Records for this exercise: Begin

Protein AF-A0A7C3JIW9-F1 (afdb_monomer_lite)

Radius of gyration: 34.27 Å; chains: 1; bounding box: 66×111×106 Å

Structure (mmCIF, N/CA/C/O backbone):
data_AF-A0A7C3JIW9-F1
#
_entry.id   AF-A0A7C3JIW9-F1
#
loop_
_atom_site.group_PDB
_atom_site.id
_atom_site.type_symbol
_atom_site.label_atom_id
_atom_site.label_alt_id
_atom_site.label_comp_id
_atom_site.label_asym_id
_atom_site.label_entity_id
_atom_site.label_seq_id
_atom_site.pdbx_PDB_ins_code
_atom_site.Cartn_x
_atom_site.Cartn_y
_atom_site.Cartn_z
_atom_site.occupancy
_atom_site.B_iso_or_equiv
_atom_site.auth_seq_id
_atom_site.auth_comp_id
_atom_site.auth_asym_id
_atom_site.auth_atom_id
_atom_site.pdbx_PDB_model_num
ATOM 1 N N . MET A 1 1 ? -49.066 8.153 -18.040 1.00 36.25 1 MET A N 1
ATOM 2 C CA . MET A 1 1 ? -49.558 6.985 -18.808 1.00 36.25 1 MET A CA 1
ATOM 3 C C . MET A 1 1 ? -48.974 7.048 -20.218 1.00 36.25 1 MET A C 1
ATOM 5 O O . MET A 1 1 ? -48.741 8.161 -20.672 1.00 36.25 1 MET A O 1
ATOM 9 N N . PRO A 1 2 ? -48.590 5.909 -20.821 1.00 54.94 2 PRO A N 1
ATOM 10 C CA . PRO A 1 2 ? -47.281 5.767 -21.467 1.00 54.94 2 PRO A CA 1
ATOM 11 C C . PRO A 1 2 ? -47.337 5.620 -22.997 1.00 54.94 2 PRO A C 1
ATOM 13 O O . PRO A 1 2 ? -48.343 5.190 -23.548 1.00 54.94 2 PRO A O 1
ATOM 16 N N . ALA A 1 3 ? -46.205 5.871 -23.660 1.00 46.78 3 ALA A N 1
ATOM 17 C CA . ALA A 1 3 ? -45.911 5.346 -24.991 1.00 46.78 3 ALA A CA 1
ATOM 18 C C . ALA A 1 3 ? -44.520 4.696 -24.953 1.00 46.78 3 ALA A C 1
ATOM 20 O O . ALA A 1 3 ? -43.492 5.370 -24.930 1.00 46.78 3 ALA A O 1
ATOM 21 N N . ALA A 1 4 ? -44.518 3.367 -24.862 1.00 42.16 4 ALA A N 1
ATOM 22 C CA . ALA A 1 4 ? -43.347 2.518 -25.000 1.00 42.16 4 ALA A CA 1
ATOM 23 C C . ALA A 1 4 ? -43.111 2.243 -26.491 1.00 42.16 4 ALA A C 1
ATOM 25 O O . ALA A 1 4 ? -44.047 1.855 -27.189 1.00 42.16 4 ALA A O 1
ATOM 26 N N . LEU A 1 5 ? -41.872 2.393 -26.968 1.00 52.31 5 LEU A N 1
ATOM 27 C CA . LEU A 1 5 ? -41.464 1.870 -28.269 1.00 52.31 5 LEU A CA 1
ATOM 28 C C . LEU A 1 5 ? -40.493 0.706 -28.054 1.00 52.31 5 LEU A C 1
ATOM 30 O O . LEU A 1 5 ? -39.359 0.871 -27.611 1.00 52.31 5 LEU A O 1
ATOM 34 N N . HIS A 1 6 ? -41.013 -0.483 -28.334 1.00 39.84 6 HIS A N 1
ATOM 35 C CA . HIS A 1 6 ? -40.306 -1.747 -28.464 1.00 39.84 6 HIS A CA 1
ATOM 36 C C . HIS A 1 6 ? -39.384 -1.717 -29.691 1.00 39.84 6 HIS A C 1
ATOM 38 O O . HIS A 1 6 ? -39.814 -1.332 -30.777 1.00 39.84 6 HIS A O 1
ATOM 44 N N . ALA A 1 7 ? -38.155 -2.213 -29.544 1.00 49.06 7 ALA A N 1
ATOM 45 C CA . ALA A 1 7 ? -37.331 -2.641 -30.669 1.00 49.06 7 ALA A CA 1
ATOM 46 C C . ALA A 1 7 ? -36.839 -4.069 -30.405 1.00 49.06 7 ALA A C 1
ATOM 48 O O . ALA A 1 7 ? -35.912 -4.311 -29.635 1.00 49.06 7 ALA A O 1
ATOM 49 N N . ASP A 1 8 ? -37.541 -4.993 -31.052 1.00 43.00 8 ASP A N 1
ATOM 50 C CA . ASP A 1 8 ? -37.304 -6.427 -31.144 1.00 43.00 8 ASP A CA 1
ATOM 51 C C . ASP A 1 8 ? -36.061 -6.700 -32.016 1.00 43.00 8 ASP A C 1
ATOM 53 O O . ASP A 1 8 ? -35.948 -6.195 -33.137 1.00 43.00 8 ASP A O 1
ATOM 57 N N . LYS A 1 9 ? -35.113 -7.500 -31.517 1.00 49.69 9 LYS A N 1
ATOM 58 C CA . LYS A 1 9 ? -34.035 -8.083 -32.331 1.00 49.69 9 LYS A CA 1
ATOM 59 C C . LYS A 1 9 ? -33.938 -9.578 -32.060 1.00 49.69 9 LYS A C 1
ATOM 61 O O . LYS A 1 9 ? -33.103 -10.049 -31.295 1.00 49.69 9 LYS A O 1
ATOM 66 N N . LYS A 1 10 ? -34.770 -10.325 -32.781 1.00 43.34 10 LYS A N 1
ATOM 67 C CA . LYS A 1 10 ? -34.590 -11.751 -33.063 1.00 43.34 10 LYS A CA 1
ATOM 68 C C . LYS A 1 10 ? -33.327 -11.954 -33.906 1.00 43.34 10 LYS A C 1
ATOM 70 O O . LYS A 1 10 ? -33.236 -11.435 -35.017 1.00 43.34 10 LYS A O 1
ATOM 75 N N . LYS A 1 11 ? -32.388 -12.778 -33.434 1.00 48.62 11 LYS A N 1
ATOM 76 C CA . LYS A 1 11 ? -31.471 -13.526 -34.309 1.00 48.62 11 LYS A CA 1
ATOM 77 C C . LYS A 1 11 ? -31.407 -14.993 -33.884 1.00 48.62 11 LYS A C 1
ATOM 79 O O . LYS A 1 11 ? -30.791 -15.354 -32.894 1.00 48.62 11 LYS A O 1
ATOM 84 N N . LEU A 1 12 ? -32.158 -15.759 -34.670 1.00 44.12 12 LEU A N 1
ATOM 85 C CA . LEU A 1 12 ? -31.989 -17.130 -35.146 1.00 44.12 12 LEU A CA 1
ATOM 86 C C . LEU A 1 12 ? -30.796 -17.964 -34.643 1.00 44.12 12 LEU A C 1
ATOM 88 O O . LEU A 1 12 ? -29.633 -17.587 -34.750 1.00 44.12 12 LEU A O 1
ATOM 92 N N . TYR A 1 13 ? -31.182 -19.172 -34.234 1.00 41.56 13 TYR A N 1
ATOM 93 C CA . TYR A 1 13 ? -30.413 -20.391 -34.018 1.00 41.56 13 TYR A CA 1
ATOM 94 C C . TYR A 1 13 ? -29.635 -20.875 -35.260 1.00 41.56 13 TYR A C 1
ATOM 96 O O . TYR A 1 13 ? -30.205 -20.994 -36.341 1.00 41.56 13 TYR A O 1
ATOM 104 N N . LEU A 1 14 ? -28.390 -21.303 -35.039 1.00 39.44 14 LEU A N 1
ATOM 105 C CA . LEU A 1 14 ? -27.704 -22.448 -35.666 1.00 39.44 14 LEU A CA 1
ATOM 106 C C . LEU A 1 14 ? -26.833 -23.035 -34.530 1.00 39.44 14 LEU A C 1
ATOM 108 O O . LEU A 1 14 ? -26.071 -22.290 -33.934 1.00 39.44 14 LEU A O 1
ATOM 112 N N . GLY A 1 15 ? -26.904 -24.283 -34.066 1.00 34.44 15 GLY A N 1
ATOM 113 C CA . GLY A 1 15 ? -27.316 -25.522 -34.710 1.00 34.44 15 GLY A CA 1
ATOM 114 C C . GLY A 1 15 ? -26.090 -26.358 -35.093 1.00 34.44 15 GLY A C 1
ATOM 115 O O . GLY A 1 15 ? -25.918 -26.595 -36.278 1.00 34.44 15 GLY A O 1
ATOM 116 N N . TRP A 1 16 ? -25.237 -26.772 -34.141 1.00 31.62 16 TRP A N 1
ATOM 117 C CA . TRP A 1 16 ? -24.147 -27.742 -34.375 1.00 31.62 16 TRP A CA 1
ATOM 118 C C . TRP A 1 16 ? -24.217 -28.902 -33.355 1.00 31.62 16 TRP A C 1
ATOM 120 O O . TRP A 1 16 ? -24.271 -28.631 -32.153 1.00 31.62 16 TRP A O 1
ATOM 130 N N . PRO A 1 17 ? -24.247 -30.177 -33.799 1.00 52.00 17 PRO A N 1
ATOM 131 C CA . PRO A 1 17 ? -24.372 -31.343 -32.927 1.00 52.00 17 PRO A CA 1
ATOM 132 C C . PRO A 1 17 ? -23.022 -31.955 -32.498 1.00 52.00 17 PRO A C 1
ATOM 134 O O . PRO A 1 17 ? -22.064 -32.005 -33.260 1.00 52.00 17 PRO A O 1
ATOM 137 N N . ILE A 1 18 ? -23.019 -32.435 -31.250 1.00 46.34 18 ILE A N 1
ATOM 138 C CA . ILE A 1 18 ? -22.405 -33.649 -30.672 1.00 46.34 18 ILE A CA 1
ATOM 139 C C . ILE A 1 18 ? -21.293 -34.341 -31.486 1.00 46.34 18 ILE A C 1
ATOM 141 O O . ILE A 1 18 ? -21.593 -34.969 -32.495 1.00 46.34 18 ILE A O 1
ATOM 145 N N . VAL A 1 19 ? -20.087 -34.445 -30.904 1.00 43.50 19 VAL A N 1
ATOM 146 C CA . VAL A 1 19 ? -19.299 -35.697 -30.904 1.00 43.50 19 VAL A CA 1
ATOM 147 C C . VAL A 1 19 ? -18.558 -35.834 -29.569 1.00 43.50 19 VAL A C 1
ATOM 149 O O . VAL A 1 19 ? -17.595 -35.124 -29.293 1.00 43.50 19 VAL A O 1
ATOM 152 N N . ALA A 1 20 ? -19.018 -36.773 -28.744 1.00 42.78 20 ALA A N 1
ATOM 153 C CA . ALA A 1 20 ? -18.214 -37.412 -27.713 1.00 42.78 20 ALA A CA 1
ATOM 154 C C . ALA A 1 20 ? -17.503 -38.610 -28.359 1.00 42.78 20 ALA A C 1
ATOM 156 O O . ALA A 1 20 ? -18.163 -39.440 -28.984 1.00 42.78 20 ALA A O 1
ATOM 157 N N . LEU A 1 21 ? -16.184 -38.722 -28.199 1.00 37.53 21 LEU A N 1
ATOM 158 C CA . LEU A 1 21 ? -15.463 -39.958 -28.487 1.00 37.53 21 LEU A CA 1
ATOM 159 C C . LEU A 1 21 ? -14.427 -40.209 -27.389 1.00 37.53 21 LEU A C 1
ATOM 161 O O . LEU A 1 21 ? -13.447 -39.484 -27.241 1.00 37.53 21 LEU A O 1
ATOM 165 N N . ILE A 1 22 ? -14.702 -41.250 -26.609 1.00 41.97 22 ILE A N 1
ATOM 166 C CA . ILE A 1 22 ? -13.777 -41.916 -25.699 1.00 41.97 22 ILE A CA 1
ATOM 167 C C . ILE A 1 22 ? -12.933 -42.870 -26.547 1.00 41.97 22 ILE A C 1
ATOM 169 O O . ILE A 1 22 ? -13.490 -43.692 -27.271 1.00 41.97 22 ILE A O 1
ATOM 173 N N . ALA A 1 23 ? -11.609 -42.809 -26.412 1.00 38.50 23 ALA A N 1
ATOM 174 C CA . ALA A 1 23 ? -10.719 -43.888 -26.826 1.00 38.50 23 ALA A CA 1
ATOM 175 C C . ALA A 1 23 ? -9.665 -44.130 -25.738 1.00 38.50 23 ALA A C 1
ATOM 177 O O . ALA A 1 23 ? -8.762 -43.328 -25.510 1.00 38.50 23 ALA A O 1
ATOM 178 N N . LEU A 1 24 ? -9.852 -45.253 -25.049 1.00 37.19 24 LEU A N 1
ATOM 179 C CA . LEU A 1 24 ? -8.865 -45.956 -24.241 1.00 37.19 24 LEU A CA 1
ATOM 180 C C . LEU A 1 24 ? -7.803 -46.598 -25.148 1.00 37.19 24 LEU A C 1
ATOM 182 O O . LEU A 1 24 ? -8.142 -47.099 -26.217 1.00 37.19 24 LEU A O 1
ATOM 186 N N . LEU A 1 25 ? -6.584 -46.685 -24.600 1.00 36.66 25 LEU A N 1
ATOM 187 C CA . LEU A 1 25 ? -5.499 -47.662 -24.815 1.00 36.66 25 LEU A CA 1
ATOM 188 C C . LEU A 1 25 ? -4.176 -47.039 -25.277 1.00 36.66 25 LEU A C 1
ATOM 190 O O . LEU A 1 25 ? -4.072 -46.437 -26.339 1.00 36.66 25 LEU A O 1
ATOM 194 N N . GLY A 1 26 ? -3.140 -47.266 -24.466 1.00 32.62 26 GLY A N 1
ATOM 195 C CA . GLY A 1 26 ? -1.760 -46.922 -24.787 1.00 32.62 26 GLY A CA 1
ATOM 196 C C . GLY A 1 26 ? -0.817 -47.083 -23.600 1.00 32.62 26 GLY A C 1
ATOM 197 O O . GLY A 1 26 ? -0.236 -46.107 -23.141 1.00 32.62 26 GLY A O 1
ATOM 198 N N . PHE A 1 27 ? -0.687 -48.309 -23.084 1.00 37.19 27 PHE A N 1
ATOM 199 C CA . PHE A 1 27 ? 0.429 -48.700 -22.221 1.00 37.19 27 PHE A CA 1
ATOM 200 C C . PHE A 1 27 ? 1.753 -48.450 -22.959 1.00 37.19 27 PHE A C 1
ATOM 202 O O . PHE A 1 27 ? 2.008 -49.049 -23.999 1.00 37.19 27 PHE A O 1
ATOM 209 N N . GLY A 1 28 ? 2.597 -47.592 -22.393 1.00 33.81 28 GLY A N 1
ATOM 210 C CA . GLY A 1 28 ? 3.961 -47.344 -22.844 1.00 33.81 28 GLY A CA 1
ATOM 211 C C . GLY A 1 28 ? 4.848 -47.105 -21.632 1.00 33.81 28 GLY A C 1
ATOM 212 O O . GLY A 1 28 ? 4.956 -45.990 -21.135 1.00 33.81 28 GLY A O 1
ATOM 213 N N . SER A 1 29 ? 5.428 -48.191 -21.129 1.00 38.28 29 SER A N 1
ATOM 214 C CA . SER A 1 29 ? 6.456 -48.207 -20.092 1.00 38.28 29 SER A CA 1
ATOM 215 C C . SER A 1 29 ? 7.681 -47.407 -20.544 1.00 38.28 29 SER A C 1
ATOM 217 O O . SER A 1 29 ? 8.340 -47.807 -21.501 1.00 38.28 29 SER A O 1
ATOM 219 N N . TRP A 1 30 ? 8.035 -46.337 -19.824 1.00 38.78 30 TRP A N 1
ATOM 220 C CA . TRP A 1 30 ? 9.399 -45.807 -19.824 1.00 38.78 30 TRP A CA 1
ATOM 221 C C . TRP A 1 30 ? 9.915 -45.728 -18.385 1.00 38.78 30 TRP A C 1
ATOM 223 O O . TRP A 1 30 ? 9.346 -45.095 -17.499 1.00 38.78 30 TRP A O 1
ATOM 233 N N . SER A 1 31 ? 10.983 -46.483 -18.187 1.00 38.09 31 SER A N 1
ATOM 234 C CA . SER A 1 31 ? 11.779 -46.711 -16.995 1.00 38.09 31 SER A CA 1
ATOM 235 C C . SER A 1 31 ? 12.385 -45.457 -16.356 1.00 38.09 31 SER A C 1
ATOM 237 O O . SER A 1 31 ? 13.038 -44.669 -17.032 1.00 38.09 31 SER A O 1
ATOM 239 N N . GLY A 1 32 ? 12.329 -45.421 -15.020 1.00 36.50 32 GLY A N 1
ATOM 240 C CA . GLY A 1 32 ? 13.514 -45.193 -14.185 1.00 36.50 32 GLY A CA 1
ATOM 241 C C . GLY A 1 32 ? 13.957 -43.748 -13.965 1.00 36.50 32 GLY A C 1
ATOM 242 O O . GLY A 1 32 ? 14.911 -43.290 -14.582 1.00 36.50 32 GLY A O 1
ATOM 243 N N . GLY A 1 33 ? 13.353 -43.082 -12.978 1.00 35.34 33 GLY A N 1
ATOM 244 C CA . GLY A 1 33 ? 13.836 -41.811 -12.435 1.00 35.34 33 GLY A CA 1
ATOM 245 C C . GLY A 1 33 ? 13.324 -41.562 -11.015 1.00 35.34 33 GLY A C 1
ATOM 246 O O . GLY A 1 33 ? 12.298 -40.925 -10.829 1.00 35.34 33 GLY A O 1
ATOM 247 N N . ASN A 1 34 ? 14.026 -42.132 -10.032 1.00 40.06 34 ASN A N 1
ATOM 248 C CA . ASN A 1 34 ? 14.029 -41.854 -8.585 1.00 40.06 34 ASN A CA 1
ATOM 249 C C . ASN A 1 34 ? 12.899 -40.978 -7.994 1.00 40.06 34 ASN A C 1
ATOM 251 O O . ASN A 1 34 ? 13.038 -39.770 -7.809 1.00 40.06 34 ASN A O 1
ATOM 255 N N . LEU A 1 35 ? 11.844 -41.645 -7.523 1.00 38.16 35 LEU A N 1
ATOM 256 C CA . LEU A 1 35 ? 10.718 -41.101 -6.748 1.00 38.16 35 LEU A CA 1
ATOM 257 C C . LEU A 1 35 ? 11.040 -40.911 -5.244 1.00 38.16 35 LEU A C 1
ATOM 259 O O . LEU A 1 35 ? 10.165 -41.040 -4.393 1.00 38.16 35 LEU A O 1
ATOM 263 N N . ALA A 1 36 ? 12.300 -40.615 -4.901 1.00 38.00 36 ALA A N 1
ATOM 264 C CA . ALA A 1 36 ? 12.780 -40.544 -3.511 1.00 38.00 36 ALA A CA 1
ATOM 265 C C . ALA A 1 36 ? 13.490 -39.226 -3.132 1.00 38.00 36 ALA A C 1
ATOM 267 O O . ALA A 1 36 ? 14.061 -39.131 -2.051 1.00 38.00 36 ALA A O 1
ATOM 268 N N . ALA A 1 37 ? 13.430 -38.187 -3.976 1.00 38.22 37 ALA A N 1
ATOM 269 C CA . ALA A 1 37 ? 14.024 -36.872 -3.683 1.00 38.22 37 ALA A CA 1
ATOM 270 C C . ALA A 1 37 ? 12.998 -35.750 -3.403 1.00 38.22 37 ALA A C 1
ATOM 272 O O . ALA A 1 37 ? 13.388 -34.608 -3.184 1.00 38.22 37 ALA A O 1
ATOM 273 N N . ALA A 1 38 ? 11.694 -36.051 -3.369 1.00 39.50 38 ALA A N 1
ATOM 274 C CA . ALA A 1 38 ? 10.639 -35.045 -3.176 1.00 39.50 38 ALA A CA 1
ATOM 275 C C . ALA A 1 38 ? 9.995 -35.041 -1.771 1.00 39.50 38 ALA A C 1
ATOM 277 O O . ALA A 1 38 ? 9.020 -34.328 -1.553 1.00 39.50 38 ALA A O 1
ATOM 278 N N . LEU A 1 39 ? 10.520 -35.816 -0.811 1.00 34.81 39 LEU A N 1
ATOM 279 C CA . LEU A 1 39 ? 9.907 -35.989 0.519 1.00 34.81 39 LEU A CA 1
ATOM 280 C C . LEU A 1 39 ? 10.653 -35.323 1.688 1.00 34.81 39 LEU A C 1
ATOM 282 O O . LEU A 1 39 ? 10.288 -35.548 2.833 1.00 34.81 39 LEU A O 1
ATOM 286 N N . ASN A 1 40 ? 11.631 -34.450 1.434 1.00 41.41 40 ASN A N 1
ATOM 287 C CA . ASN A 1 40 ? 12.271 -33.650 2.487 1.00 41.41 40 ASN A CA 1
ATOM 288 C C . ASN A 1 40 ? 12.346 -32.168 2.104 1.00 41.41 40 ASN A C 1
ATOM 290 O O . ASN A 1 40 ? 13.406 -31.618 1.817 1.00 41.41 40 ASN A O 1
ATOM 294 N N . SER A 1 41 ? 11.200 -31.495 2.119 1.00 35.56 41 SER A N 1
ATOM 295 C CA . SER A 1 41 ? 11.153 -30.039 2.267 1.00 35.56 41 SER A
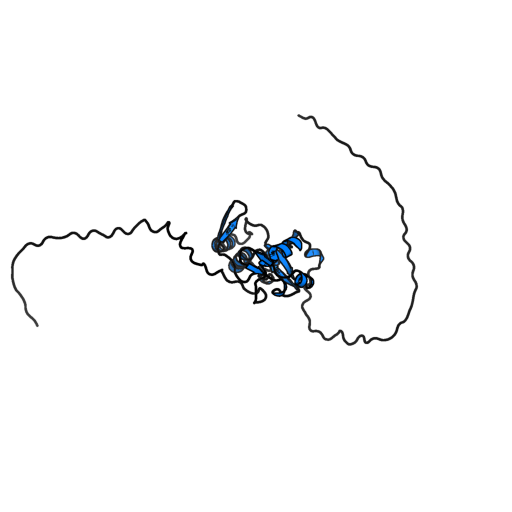 CA 1
ATOM 296 C C . SER A 1 41 ? 10.188 -29.697 3.399 1.00 35.56 41 SER A C 1
ATOM 298 O O . SER A 1 41 ? 9.078 -30.234 3.423 1.00 35.56 41 SER A O 1
ATOM 300 N N . PRO A 1 42 ? 10.606 -28.866 4.371 1.00 39.97 42 PRO A N 1
ATOM 301 C CA . PRO A 1 42 ? 9.803 -28.584 5.546 1.00 39.97 42 PRO A CA 1
ATOM 302 C C . PRO A 1 42 ? 8.535 -27.836 5.137 1.00 39.97 42 PRO A C 1
ATOM 304 O O . PRO A 1 42 ? 8.551 -26.982 4.249 1.00 39.97 42 PRO A O 1
ATOM 307 N N . ALA A 1 43 ? 7.437 -28.199 5.794 1.00 45.31 43 ALA A N 1
ATOM 308 C CA . ALA A 1 43 ? 6.104 -27.666 5.589 1.00 45.31 43 ALA A CA 1
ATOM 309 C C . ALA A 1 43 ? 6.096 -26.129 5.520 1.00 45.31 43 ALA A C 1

Records for this exercise: End

* [Goal of the exercise]: From the beginning of the listing above down to the line with "ATOM 1 N N .", every line should be restated exactly.

* [Result for this exercise]:
Protein AF-A0A7C3JIW9-F1 (afdb_monomer_lite)

Radius of gyration: 34.27 Å; chains: 1; bounding box: 66×111×106 Å

Structure (mmCIF, N/CA/C/O backbone):
data_AF-A0A7C3JIW9-F1
#
_entry.id   AF-A0A7C3JIW9-F1
#
loop_
_atom_site.group_PDB
_atom_site.id
_atom_site.type_symbol
_atom_site.label_atom_id
_atom_site.label_alt_id
_atom_site.label_comp_id
_atom_site.label_asym_id
_atom_site.label_entity_id
_atom_site.label_seq_id
_atom_site.pdbx_PDB_ins_code
_atom_site.Cartn_x
_atom_site.Cartn_y
_atom_site.Cartn_z
_atom_site.occupancy
_atom_site.B_iso_or_equiv
_atom_site.auth_seq_id
_atom_site.auth_comp_id
_atom_site.auth_asym_id
_atom_site.auth_atom_id
_atom_site.pdbx_PDB_model_num
ATOM 1 N N . MET A 1 1 ? -49.066 8.153 -18.040 1.00 36.25 1 MET A N 1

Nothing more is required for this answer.